▶ **WHAT TO WORK ON**
Give the number of lines in the data below where the string "Sphaerobacter" occurs, and nothing else.

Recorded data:
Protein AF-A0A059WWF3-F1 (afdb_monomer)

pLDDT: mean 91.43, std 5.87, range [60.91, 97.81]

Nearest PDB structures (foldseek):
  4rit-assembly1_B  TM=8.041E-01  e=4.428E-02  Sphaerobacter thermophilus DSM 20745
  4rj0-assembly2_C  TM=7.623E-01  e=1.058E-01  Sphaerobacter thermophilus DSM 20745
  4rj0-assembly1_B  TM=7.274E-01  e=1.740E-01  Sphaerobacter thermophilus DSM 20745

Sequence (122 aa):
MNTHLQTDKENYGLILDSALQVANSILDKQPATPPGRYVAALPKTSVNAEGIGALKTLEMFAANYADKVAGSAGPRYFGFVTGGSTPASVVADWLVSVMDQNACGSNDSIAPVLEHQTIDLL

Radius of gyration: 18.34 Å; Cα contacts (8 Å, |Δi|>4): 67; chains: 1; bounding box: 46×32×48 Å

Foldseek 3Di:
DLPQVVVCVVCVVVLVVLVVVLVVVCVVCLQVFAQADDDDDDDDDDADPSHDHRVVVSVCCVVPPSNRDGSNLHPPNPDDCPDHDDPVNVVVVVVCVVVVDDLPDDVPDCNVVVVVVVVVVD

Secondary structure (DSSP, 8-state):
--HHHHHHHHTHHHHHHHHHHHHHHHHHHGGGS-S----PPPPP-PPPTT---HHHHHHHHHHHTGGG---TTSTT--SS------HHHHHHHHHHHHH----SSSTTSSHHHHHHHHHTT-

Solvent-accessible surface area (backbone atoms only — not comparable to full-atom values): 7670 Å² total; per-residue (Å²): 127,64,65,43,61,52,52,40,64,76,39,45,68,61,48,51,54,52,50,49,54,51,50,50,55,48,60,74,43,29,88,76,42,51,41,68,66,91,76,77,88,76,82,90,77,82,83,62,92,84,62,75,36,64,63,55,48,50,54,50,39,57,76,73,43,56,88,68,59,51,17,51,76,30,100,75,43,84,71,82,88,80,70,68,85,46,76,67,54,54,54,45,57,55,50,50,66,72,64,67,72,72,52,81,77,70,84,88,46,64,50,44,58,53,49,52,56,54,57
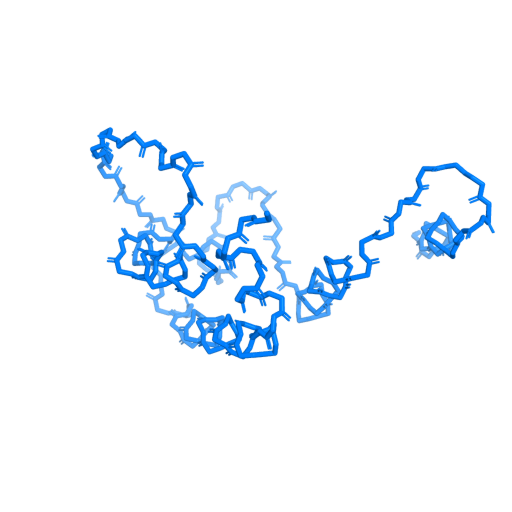,77,74,111

Mean predicted aligned error: 4.81 Å

Structure (mmCIF, N/CA/C/O backbone):
data_AF-A0A059WWF3-F1
#
_entry.id   AF-A0A059WWF3-F1
#
loop_
_atom_site.group_PDB
_atom_site.id
_atom_site.type_symbol
_atom_site.label_atom_id
_atom_site.label_alt_id
_atom_site.label_comp_id
_atom_site.label_asym_id
_atom_site.label_entity_id
_atom_site.label_seq_id
_atom_site.pdbx_PDB_ins_code
_atom_site.Cartn_x
_atom_site.Cartn_y
_atom_site.Cartn_z
_atom_site.occupancy
_atom_site.B_iso_or_equiv
_atom_site.auth_seq_id
_atom_site.auth_comp_id
_atom_site.auth_asym_id
_atom_site.auth_atom_id
_atom_site.pdbx_PDB_model_num
ATOM 1 N N . MET A 1 1 ? -24.309 -7.726 11.701 1.00 60.91 1 MET A N 1
ATOM 2 C CA . MET A 1 1 ? -23.233 -7.130 10.880 1.00 60.91 1 MET A CA 1
ATOM 3 C C . MET A 1 1 ? -22.255 -6.465 11.834 1.00 60.91 1 MET A C 1
ATOM 5 O O . MET A 1 1 ? -22.730 -5.832 12.768 1.00 60.91 1 MET A O 1
ATOM 9 N N . ASN A 1 2 ? -20.944 -6.677 11.677 1.00 85.88 2 ASN A N 1
ATOM 10 C CA . ASN A 1 2 ? -19.940 -6.025 12.526 1.00 85.88 2 ASN A CA 1
ATOM 11 C C . ASN A 1 2 ? -20.076 -4.501 12.349 1.00 85.88 2 ASN A C 1
ATOM 13 O O . ASN A 1 2 ? -20.019 -4.006 11.223 1.00 85.88 2 ASN A O 1
ATOM 17 N N . THR A 1 3 ? -20.328 -3.784 13.443 1.00 91.38 3 THR A N 1
ATOM 18 C CA . THR A 1 3 ? -20.591 -2.339 13.431 1.00 91.38 3 THR A CA 1
ATOM 19 C C . THR A 1 3 ? -19.397 -1.553 12.900 1.00 91.38 3 THR A C 1
ATOM 21 O O . THR A 1 3 ? -19.598 -0.620 12.131 1.00 91.38 3 THR A O 1
ATOM 24 N N . HIS A 1 4 ? -18.167 -1.976 13.208 1.00 93.81 4 HIS A N 1
ATOM 25 C CA . HIS A 1 4 ? -16.951 -1.358 12.682 1.00 93.81 4 HIS A CA 1
ATOM 26 C C . HIS A 1 4 ? -16.833 -1.510 11.168 1.00 93.81 4 HIS A C 1
ATOM 28 O O . HIS A 1 4 ? -16.553 -0.528 10.494 1.00 93.81 4 HIS A O 1
ATOM 34 N N . LEU A 1 5 ? -17.129 -2.692 10.616 1.00 93.19 5 LEU A N 1
ATOM 35 C CA . LEU A 1 5 ? -17.098 -2.891 9.161 1.00 93.19 5 LEU A CA 1
ATOM 36 C C . LEU A 1 5 ? -18.136 -2.029 8.437 1.00 93.19 5 LEU A C 1
ATOM 38 O O . LEU A 1 5 ? -17.863 -1.517 7.354 1.00 93.19 5 LEU A O 1
ATOM 42 N N . GLN A 1 6 ? -19.320 -1.854 9.028 1.00 94.75 6 GLN A N 1
ATOM 43 C CA . GLN A 1 6 ? -20.337 -0.976 8.453 1.00 94.75 6 GLN A CA 1
ATOM 44 C C . GLN A 1 6 ? -19.893 0.491 8.490 1.00 94.75 6 GLN A C 1
ATOM 46 O O . GLN A 1 6 ? -19.985 1.175 7.474 1.00 94.75 6 GLN A O 1
ATOM 51 N N . THR A 1 7 ? -19.354 0.955 9.622 1.00 96.12 7 THR A N 1
ATOM 52 C CA . THR A 1 7 ? -18.784 2.304 9.734 1.00 96.12 7 THR A CA 1
ATOM 53 C C . THR A 1 7 ? -17.639 2.513 8.745 1.00 96.12 7 THR A C 1
ATOM 55 O O . THR A 1 7 ? -17.604 3.542 8.077 1.00 96.12 7 THR A O 1
ATOM 58 N N . ASP A 1 8 ? -16.726 1.553 8.604 1.00 96.81 8 ASP A N 1
ATOM 59 C CA . ASP A 1 8 ? -15.606 1.658 7.665 1.00 96.81 8 ASP A CA 1
ATOM 60 C C . ASP A 1 8 ? -16.109 1.740 6.216 1.00 96.81 8 ASP A C 1
ATOM 62 O O . ASP A 1 8 ? -15.629 2.560 5.436 1.00 96.81 8 ASP A O 1
ATOM 66 N N . LYS A 1 9 ? -17.141 0.961 5.866 1.00 95.88 9 LYS A N 1
ATOM 67 C CA . LYS A 1 9 ? -17.779 1.023 4.545 1.00 95.88 9 LYS A CA 1
ATOM 68 C C . LYS A 1 9 ? -18.404 2.391 4.260 1.00 95.88 9 LYS A C 1
ATOM 70 O O . LYS A 1 9 ? -18.284 2.893 3.146 1.00 95.88 9 LYS A O 1
ATOM 75 N N . GLU A 1 10 ? -19.060 2.993 5.247 1.00 97.44 10 GLU A N 1
ATOM 76 C CA . GLU A 1 10 ? -19.657 4.331 5.128 1.00 97.44 10 GLU A CA 1
ATOM 77 C C . GLU A 1 10 ? -18.598 5.443 5.043 1.00 97.44 10 GLU A C 1
ATOM 79 O O . GLU A 1 10 ? -18.849 6.482 4.436 1.00 97.44 10 GLU A O 1
ATOM 84 N N . ASN A 1 11 ? -17.403 5.215 5.599 1.00 97.06 11 ASN A N 1
ATOM 85 C CA . ASN A 1 11 ? -16.322 6.200 5.698 1.00 97.06 11 ASN A CA 1
ATOM 86 C C . ASN A 1 11 ? -15.102 5.860 4.822 1.00 97.06 11 ASN A C 1
ATOM 88 O O . ASN A 1 11 ? -14.000 6.346 5.077 1.00 97.06 11 ASN A O 1
ATOM 92 N N . TYR A 1 12 ? -15.280 5.045 3.779 1.00 95.62 12 TYR A N 1
ATOM 93 C CA . TYR A 1 12 ? -14.170 4.497 2.993 1.00 95.62 12 TYR A CA 1
ATOM 94 C C . TYR A 1 12 ? -13.254 5.581 2.400 1.00 95.62 12 TYR A C 1
ATOM 96 O O . TYR A 1 12 ? -12.033 5.474 2.478 1.00 95.62 12 TYR A O 1
ATOM 104 N N . GLY A 1 13 ? -13.833 6.663 1.865 1.00 96.94 13 GLY A N 1
ATOM 105 C CA . GLY A 1 13 ? -13.065 7.795 1.331 1.00 96.94 13 GLY A CA 1
ATOM 106 C C . GLY A 1 13 ? -12.190 8.470 2.391 1.00 96.94 13 GLY A C 1
ATOM 107 O O . GLY A 1 13 ? -11.000 8.665 2.172 1.00 96.94 13 GLY A O 1
ATOM 108 N N . LEU A 1 14 ? -12.742 8.718 3.584 1.00 97.81 14 LEU A N 1
ATOM 109 C CA . LEU A 1 14 ? -12.004 9.303 4.710 1.00 97.81 14 LEU A CA 1
ATOM 110 C C . LEU A 1 14 ? -10.839 8.409 5.166 1.00 97.81 14 LEU A C 1
ATOM 112 O O . LEU A 1 14 ? -9.772 8.907 5.534 1.00 97.81 14 LEU A O 1
ATOM 116 N N . ILE A 1 15 ? -11.034 7.089 5.150 1.00 97.50 15 ILE A N 1
ATOM 117 C CA . ILE A 1 15 ? -9.983 6.118 5.479 1.00 97.50 15 ILE A CA 1
ATOM 118 C C . ILE A 1 15 ? -8.839 6.203 4.465 1.00 97.50 15 ILE A C 1
ATOM 120 O O . ILE A 1 15 ? -7.676 6.271 4.867 1.00 97.50 15 ILE A O 1
ATOM 124 N N . LEU A 1 16 ? -9.158 6.244 3.168 1.00 96.75 16 LEU A N 1
ATOM 125 C CA . LEU A 1 16 ? -8.156 6.368 2.107 1.00 96.75 16 LEU A CA 1
ATOM 126 C C . LEU A 1 16 ? -7.410 7.707 2.179 1.00 96.75 16 LEU A C 1
ATOM 128 O O . LEU A 1 16 ? -6.182 7.718 2.082 1.00 96.75 16 LEU A O 1
ATOM 132 N N . ASP A 1 17 ? -8.110 8.811 2.443 1.00 97.69 17 ASP A N 1
ATOM 133 C CA . ASP A 1 17 ? -7.48
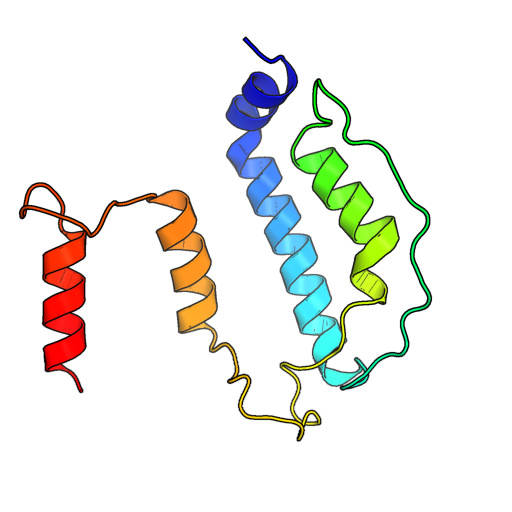7 10.125 2.642 1.00 97.69 17 ASP A CA 1
ATOM 134 C C . ASP A 1 17 ? -6.526 10.119 3.840 1.00 97.69 17 ASP A C 1
ATOM 136 O O . ASP A 1 17 ? -5.418 10.655 3.769 1.00 97.69 17 ASP A O 1
ATOM 140 N N . SER A 1 18 ? -6.910 9.457 4.935 1.00 97.19 18 SER A N 1
ATOM 141 C CA . SER A 1 18 ? -6.055 9.316 6.120 1.00 97.19 18 SER A CA 1
ATOM 142 C C . SER A 1 18 ? -4.807 8.480 5.815 1.00 97.19 18 SER A C 1
ATOM 144 O O . SER A 1 18 ? -3.697 8.841 6.214 1.00 97.19 18 SER A O 1
ATOM 146 N N . ALA A 1 19 ? -4.955 7.388 5.060 1.00 95.38 19 ALA A N 1
ATOM 147 C CA . ALA A 1 19 ? -3.824 6.579 4.613 1.00 95.38 19 ALA A CA 1
ATOM 148 C C . ALA A 1 19 ? -2.882 7.373 3.691 1.00 95.38 19 ALA A C 1
ATOM 150 O O . ALA A 1 19 ? -1.661 7.269 3.831 1.00 95.38 19 ALA A O 1
ATOM 151 N N . LEU A 1 20 ? -3.425 8.220 2.810 1.00 96.00 20 LEU A N 1
ATOM 152 C CA . LEU A 1 20 ? -2.646 9.098 1.936 1.00 96.00 20 LEU A CA 1
ATOM 153 C C . LEU A 1 20 ? -1.839 10.120 2.747 1.00 96.00 20 LEU A C 1
ATOM 155 O O . LEU A 1 20 ? -0.656 10.327 2.477 1.00 96.00 20 LEU A O 1
ATOM 159 N N . GLN A 1 21 ? -2.441 10.726 3.773 1.00 95.31 21 GLN A N 1
ATOM 160 C CA . GLN A 1 21 ? -1.730 11.639 4.676 1.00 95.31 21 GLN A CA 1
ATOM 161 C C . GLN A 1 21 ? -0.555 10.945 5.381 1.00 95.31 21 GLN A C 1
ATOM 163 O O . GLN A 1 21 ? 0.544 11.504 5.454 1.00 95.31 21 GLN A O 1
ATOM 168 N N . VAL A 1 22 ? -0.756 9.710 5.856 1.00 93.50 22 VAL A N 1
ATOM 169 C CA . VAL A 1 22 ? 0.316 8.906 6.465 1.00 93.50 22 VAL A CA 1
ATOM 170 C C . VAL A 1 22 ? 1.410 8.582 5.446 1.00 93.50 22 VAL A C 1
ATOM 172 O O . VAL A 1 22 ? 2.590 8.768 5.749 1.00 93.50 22 VAL A O 1
ATOM 175 N N . ALA A 1 23 ? 1.040 8.155 4.237 1.00 93.44 23 ALA A N 1
ATOM 176 C CA . ALA A 1 23 ? 1.984 7.841 3.167 1.00 93.44 23 ALA A CA 1
ATOM 177 C C . ALA A 1 23 ? 2.847 9.055 2.786 1.00 93.44 23 ALA A C 1
ATOM 179 O O . ALA A 1 23 ? 4.072 8.940 2.738 1.00 93.44 23 ALA A O 1
ATOM 180 N N . ASN A 1 24 ? 2.237 10.232 2.617 1.00 94.62 24 ASN A N 1
ATOM 181 C CA . ASN A 1 24 ? 2.962 11.478 2.358 1.00 94.62 24 ASN A CA 1
ATOM 182 C C . ASN A 1 24 ? 3.943 11.803 3.492 1.00 94.62 24 ASN A C 1
ATOM 184 O O . ASN A 1 24 ? 5.111 12.077 3.233 1.00 94.62 24 ASN A O 1
ATOM 188 N N . SER A 1 25 ? 3.523 11.659 4.756 1.00 92.38 25 SER A N 1
ATOM 189 C CA . SER A 1 25 ? 4.423 11.883 5.895 1.00 92.38 25 SER A CA 1
ATOM 190 C C . SER A 1 25 ? 5.628 10.934 5.904 1.00 92.38 25 SER A C 1
ATOM 192 O O . SER A 1 25 ? 6.722 11.328 6.316 1.00 92.38 25 SER A O 1
ATOM 194 N N . ILE A 1 26 ? 5.445 9.682 5.471 1.00 90.75 26 ILE A N 1
ATOM 195 C CA . ILE A 1 26 ? 6.532 8.703 5.343 1.00 90.75 26 ILE A CA 1
ATOM 196 C C . ILE A 1 26 ? 7.488 9.113 4.218 1.00 90.75 26 ILE A C 1
ATOM 198 O O . ILE A 1 26 ? 8.701 9.115 4.439 1.00 90.75 26 ILE A O 1
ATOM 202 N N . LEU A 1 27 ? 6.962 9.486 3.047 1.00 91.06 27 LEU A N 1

▶ **RESULT OF THIS EXERCISE**
3